(Stored records)
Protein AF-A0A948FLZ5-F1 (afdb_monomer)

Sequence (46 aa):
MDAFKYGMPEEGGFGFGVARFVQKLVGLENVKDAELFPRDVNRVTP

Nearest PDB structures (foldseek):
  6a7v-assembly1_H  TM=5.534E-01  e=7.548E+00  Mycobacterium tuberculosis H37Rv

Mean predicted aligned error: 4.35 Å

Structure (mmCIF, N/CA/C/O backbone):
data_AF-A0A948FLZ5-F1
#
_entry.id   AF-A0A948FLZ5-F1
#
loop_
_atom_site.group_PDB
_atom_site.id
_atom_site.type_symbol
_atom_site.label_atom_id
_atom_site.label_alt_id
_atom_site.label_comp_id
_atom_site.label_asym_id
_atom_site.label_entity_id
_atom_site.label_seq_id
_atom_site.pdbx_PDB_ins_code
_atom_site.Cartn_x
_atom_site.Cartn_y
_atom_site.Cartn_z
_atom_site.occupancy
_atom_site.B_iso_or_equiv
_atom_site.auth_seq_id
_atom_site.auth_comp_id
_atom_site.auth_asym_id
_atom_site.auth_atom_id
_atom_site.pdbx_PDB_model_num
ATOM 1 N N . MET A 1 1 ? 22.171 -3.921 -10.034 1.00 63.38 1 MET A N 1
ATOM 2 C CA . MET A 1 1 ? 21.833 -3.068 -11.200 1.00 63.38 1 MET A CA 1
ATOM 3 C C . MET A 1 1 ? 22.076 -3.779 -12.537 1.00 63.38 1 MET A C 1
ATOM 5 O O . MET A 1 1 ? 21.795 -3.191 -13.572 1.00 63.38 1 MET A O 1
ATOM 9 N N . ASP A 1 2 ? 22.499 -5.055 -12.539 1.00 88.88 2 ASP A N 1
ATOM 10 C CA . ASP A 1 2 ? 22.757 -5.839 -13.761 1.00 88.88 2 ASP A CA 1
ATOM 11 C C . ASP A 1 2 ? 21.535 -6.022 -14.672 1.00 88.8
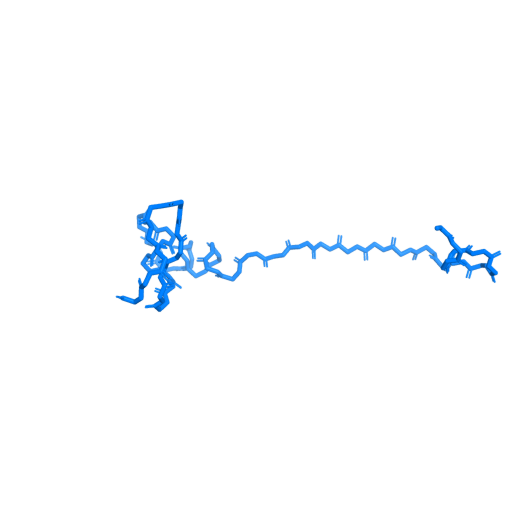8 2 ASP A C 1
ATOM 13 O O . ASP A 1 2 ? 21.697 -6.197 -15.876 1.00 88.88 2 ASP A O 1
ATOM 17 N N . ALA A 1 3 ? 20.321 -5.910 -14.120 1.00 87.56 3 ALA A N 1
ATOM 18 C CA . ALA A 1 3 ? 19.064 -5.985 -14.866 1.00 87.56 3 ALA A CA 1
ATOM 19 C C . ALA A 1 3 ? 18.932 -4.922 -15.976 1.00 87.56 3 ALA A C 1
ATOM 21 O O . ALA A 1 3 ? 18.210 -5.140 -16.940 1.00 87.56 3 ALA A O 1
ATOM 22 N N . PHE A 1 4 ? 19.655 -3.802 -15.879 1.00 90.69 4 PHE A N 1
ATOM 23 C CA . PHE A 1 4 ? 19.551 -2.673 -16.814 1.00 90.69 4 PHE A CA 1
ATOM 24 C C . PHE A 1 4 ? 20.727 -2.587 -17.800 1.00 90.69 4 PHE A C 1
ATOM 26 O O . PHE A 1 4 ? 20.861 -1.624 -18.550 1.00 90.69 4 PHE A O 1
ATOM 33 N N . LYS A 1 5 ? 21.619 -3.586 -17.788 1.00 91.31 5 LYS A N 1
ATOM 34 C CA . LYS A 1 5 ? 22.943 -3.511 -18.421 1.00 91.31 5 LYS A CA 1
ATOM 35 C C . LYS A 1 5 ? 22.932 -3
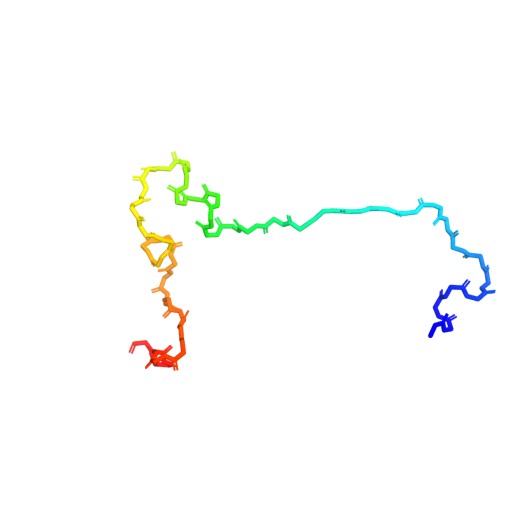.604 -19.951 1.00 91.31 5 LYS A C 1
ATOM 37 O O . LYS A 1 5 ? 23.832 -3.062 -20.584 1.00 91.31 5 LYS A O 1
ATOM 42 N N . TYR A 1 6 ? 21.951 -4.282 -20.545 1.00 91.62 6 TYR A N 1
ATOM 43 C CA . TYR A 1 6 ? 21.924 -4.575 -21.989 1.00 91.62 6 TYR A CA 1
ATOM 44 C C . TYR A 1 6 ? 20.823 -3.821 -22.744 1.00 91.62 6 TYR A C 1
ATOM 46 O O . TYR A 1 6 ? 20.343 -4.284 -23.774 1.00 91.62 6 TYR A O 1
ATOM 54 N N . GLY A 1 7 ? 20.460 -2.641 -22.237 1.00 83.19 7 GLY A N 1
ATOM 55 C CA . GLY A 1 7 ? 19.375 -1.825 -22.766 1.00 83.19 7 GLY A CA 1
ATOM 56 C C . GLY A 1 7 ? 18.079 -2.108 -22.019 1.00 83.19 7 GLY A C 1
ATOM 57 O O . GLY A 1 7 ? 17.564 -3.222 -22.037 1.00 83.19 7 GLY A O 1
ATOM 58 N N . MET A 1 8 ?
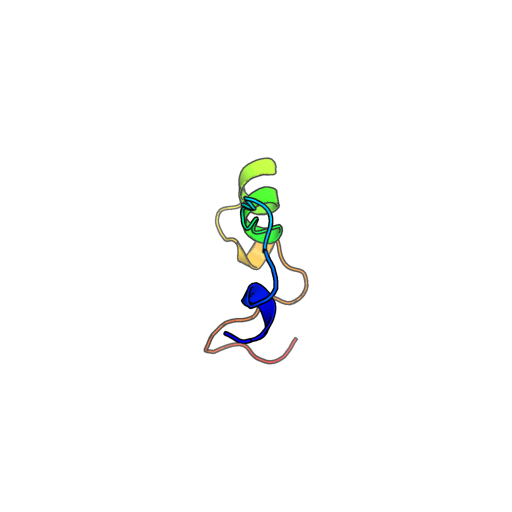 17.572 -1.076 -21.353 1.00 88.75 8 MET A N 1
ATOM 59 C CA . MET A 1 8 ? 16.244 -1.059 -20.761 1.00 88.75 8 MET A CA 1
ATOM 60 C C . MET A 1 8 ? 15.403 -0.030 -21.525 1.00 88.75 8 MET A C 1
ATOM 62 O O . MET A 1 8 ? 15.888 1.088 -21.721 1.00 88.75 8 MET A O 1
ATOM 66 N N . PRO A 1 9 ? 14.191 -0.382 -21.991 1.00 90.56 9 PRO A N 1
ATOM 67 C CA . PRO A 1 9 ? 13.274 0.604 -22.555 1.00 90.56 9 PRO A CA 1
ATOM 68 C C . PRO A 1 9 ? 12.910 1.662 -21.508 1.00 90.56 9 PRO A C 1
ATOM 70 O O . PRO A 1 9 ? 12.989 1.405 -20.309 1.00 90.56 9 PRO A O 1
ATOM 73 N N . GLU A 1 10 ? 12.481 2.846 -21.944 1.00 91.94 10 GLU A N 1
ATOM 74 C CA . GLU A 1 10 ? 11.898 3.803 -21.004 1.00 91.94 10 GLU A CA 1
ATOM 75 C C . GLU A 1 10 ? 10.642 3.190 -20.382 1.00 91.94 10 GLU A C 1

--

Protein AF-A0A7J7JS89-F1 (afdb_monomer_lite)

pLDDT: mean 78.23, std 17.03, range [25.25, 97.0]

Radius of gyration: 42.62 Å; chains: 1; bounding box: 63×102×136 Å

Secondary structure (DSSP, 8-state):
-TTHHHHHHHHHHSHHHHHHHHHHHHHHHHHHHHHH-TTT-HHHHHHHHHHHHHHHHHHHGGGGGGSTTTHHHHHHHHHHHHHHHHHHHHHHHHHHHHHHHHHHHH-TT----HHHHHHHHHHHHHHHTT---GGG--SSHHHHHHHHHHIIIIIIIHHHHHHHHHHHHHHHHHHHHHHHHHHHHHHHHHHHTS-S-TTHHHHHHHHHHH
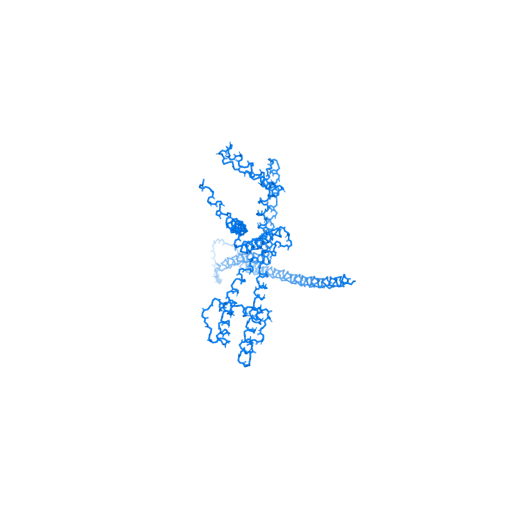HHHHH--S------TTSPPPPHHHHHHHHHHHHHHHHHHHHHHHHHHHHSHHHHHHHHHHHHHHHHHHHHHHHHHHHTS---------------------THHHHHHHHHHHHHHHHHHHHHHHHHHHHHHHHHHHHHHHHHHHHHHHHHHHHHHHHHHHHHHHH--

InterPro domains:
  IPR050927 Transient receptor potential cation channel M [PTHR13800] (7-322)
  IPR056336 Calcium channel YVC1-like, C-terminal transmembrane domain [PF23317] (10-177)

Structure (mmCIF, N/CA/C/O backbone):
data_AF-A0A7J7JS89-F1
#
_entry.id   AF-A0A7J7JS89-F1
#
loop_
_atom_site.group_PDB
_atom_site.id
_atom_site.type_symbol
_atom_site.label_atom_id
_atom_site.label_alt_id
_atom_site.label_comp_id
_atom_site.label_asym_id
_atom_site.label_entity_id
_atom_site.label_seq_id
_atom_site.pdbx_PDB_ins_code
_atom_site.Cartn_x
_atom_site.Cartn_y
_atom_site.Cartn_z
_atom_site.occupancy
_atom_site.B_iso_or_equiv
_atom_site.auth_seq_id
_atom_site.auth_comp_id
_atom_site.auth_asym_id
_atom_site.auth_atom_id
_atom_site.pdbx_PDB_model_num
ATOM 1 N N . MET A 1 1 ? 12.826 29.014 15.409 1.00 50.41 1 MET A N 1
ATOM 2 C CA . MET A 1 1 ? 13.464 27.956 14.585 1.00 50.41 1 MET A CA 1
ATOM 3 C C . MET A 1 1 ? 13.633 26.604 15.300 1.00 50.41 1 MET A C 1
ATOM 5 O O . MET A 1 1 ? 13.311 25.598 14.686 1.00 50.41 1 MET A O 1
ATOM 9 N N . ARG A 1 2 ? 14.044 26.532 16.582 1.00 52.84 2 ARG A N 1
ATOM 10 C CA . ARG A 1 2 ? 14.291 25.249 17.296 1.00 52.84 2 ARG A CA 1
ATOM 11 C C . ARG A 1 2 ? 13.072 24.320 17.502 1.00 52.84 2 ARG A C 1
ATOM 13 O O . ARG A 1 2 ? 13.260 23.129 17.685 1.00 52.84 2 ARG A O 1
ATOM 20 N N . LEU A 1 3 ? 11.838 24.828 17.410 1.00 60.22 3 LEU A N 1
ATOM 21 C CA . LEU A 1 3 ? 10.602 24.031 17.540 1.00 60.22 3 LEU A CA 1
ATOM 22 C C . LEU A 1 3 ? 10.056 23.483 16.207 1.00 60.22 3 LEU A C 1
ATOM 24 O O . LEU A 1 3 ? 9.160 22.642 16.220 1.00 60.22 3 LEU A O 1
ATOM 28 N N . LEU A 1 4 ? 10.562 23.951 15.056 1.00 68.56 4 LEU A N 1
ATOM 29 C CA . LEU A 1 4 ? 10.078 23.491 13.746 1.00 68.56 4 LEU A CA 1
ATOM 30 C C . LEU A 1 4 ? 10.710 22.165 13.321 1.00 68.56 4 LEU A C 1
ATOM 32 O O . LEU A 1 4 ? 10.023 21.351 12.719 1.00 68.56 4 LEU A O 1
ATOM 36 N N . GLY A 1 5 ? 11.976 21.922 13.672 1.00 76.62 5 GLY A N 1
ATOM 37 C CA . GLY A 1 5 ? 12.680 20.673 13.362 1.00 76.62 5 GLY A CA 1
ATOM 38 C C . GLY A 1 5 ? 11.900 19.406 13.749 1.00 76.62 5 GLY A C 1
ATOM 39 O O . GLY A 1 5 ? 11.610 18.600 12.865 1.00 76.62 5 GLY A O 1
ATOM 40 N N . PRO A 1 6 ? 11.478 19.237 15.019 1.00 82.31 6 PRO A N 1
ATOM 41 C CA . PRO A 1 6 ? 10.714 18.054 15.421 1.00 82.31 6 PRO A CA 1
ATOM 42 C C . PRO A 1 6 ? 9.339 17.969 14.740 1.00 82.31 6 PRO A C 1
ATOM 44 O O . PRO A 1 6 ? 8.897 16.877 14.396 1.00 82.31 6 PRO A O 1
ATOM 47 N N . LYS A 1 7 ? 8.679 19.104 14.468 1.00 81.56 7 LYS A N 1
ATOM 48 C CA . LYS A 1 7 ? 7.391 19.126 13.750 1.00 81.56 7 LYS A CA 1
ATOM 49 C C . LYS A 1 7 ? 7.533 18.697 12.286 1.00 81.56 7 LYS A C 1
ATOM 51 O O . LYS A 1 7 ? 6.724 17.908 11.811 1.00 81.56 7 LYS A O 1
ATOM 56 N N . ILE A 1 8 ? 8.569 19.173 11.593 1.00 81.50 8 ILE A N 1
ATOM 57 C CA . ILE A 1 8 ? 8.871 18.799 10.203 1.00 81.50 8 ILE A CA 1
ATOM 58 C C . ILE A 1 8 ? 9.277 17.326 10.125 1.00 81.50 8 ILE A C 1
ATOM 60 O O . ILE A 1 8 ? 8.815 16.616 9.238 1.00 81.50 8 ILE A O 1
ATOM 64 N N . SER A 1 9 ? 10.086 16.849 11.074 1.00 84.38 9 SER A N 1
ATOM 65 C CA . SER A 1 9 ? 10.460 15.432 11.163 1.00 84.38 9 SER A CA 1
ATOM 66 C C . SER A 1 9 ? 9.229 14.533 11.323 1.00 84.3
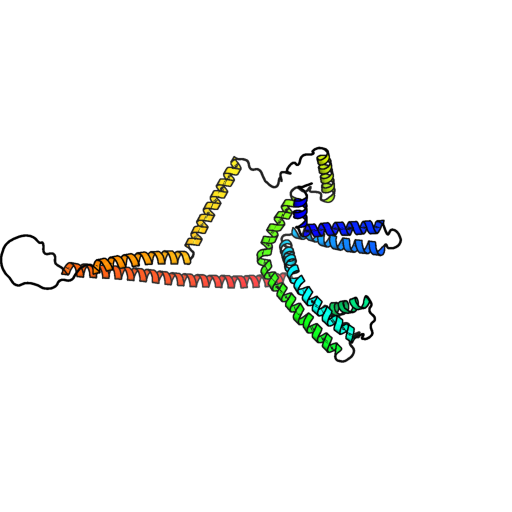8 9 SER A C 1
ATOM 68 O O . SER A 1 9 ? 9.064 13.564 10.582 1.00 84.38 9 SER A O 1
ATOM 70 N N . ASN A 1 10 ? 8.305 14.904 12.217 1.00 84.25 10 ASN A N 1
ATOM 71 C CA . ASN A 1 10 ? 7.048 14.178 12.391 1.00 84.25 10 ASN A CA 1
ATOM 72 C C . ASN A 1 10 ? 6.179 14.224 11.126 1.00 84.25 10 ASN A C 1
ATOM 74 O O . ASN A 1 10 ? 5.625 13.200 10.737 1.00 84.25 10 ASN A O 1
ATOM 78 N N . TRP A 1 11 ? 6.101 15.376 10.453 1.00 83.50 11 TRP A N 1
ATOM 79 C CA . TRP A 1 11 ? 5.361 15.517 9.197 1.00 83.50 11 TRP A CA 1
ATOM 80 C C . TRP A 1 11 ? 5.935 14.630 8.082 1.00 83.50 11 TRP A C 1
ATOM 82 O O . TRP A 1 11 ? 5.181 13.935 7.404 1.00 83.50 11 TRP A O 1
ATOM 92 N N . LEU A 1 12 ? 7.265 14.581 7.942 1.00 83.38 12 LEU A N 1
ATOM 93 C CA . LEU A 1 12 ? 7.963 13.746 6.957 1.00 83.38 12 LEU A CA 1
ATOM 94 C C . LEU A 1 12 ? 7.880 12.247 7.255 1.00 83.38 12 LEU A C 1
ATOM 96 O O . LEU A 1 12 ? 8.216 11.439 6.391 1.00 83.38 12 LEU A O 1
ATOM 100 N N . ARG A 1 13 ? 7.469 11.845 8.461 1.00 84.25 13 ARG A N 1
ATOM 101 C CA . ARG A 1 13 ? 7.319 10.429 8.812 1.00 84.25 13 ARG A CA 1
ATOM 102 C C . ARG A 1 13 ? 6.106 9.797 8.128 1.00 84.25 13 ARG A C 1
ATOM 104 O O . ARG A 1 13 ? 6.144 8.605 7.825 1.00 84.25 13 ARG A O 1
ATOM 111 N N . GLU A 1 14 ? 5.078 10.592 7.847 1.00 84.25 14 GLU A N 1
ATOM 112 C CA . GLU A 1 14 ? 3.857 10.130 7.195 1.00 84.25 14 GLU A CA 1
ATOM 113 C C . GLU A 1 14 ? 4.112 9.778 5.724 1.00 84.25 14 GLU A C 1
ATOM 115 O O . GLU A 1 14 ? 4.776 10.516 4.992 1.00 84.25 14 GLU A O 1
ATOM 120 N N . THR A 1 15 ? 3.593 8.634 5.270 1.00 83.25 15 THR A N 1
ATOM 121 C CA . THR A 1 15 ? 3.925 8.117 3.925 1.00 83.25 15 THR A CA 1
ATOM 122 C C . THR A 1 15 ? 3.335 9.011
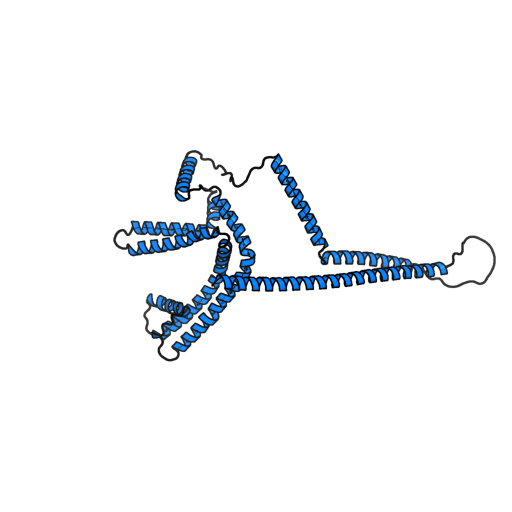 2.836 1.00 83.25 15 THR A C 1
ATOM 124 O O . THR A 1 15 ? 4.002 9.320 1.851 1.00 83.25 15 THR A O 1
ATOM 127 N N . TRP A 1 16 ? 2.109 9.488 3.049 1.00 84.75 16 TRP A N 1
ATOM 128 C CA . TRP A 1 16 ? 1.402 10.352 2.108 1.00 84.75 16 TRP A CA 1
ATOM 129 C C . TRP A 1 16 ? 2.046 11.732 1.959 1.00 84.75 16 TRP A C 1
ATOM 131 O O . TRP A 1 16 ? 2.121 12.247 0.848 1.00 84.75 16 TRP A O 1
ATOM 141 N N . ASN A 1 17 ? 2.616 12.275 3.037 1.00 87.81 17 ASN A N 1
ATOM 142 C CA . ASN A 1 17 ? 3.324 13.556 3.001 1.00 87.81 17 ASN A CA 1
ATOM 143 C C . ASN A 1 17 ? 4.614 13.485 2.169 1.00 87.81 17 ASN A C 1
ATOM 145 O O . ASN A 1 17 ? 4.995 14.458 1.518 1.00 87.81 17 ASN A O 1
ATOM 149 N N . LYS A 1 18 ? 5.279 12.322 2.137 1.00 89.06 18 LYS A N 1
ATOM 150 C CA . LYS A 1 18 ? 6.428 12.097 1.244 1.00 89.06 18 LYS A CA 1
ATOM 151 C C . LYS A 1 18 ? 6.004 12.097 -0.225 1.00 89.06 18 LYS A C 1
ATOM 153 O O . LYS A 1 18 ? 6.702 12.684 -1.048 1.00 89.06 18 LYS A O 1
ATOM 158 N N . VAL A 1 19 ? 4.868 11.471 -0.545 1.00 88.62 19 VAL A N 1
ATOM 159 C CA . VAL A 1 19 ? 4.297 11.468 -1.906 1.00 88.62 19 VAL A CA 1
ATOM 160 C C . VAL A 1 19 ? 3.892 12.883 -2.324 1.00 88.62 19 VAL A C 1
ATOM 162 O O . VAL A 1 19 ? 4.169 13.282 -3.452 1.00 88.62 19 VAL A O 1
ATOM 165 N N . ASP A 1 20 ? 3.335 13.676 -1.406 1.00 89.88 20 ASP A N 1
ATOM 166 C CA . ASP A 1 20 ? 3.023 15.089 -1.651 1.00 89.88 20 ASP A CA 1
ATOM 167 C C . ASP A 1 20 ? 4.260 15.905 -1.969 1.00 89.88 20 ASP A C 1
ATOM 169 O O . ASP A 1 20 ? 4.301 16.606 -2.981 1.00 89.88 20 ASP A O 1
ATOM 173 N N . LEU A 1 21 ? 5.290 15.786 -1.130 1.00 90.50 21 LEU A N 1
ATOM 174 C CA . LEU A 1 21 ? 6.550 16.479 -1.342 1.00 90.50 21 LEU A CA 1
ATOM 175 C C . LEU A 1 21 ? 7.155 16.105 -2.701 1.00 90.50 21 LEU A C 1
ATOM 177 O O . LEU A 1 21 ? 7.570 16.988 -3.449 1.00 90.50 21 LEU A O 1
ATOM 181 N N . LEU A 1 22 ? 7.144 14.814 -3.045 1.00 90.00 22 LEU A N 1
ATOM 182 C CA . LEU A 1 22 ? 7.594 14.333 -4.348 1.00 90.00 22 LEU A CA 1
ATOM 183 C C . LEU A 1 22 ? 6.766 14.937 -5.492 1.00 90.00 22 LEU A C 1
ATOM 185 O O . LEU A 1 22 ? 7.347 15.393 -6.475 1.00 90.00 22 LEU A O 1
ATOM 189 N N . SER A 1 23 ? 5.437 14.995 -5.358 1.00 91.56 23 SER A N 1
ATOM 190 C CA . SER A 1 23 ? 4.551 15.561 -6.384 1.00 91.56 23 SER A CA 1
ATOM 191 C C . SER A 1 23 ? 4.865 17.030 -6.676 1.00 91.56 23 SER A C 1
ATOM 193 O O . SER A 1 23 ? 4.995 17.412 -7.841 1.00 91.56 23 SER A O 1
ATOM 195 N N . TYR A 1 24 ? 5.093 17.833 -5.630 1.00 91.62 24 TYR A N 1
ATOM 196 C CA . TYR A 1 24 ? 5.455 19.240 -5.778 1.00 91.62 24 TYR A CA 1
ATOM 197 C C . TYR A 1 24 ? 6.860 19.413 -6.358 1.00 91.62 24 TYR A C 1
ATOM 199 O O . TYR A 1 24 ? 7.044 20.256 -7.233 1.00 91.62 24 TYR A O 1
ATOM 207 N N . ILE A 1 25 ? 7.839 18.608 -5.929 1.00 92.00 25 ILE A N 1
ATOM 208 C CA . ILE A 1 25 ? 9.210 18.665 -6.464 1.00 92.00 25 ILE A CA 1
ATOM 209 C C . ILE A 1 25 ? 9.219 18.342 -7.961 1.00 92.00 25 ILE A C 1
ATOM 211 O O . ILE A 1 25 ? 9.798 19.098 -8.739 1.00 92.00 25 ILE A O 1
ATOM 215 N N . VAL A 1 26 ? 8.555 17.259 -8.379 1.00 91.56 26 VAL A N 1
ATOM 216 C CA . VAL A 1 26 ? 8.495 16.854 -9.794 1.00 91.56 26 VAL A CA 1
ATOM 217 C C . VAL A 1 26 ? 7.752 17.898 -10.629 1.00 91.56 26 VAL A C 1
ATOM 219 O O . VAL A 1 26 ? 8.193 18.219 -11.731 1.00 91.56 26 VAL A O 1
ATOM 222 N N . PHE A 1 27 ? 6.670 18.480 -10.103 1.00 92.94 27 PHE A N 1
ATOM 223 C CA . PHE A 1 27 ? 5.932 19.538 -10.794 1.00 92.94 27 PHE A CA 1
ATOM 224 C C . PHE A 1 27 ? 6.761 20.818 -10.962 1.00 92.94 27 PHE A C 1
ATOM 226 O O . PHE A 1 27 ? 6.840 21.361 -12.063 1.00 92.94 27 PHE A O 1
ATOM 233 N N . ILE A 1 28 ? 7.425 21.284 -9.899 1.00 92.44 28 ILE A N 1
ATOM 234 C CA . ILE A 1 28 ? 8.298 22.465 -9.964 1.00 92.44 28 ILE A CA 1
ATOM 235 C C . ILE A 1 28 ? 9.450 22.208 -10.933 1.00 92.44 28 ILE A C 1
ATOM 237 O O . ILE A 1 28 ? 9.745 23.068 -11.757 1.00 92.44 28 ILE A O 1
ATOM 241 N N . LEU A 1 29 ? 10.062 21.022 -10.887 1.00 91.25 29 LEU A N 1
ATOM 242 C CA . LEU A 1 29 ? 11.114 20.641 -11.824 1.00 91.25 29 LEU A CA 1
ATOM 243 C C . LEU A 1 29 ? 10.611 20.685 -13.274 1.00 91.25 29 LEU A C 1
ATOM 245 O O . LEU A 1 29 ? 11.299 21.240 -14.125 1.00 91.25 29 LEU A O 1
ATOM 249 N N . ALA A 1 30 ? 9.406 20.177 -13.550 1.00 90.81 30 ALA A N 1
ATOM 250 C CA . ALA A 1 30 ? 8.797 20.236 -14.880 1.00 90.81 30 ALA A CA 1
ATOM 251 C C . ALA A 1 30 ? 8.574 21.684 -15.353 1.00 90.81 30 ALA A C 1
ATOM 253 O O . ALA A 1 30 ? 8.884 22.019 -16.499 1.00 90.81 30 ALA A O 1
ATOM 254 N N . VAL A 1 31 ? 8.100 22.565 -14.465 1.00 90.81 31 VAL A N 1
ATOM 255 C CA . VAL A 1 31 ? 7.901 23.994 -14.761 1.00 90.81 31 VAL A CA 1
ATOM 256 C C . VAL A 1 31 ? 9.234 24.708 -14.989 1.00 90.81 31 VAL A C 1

- **Instructions for the task**
Return, unchanged, the run of lines above that opens with the line containing "ATOM 74 O O" and closes with the line containing "ATOM 92 N N". Include both.

- **Solution**
ATOM 74 O O . ASN A 1 10 ? 5.625 13.200 10.737 1.00 84.25 10 ASN A O 1
ATOM 78 N N . TRP A 1 11 ? 6.101 15.376 10.453 1.00 83.50 11 TRP A N 1
ATOM 79 C CA . TRP A 1 11 ? 5.361 15.517 9.197 1.00 83.50 11 TRP A CA 1
ATOM 80 C C . TRP A 1 11 ? 5.935 14.630 8.082 1.00 83.50 11 TRP A C 1
ATOM 82 O O . TRP A 1 11 ? 5.181 13.935 7.404 1.00 83.50 11 TRP A O 1
ATOM 92 N N . LEU A 1 12 ? 7.265 14.581 7.942 1.00 83.38 12 LEU A N 1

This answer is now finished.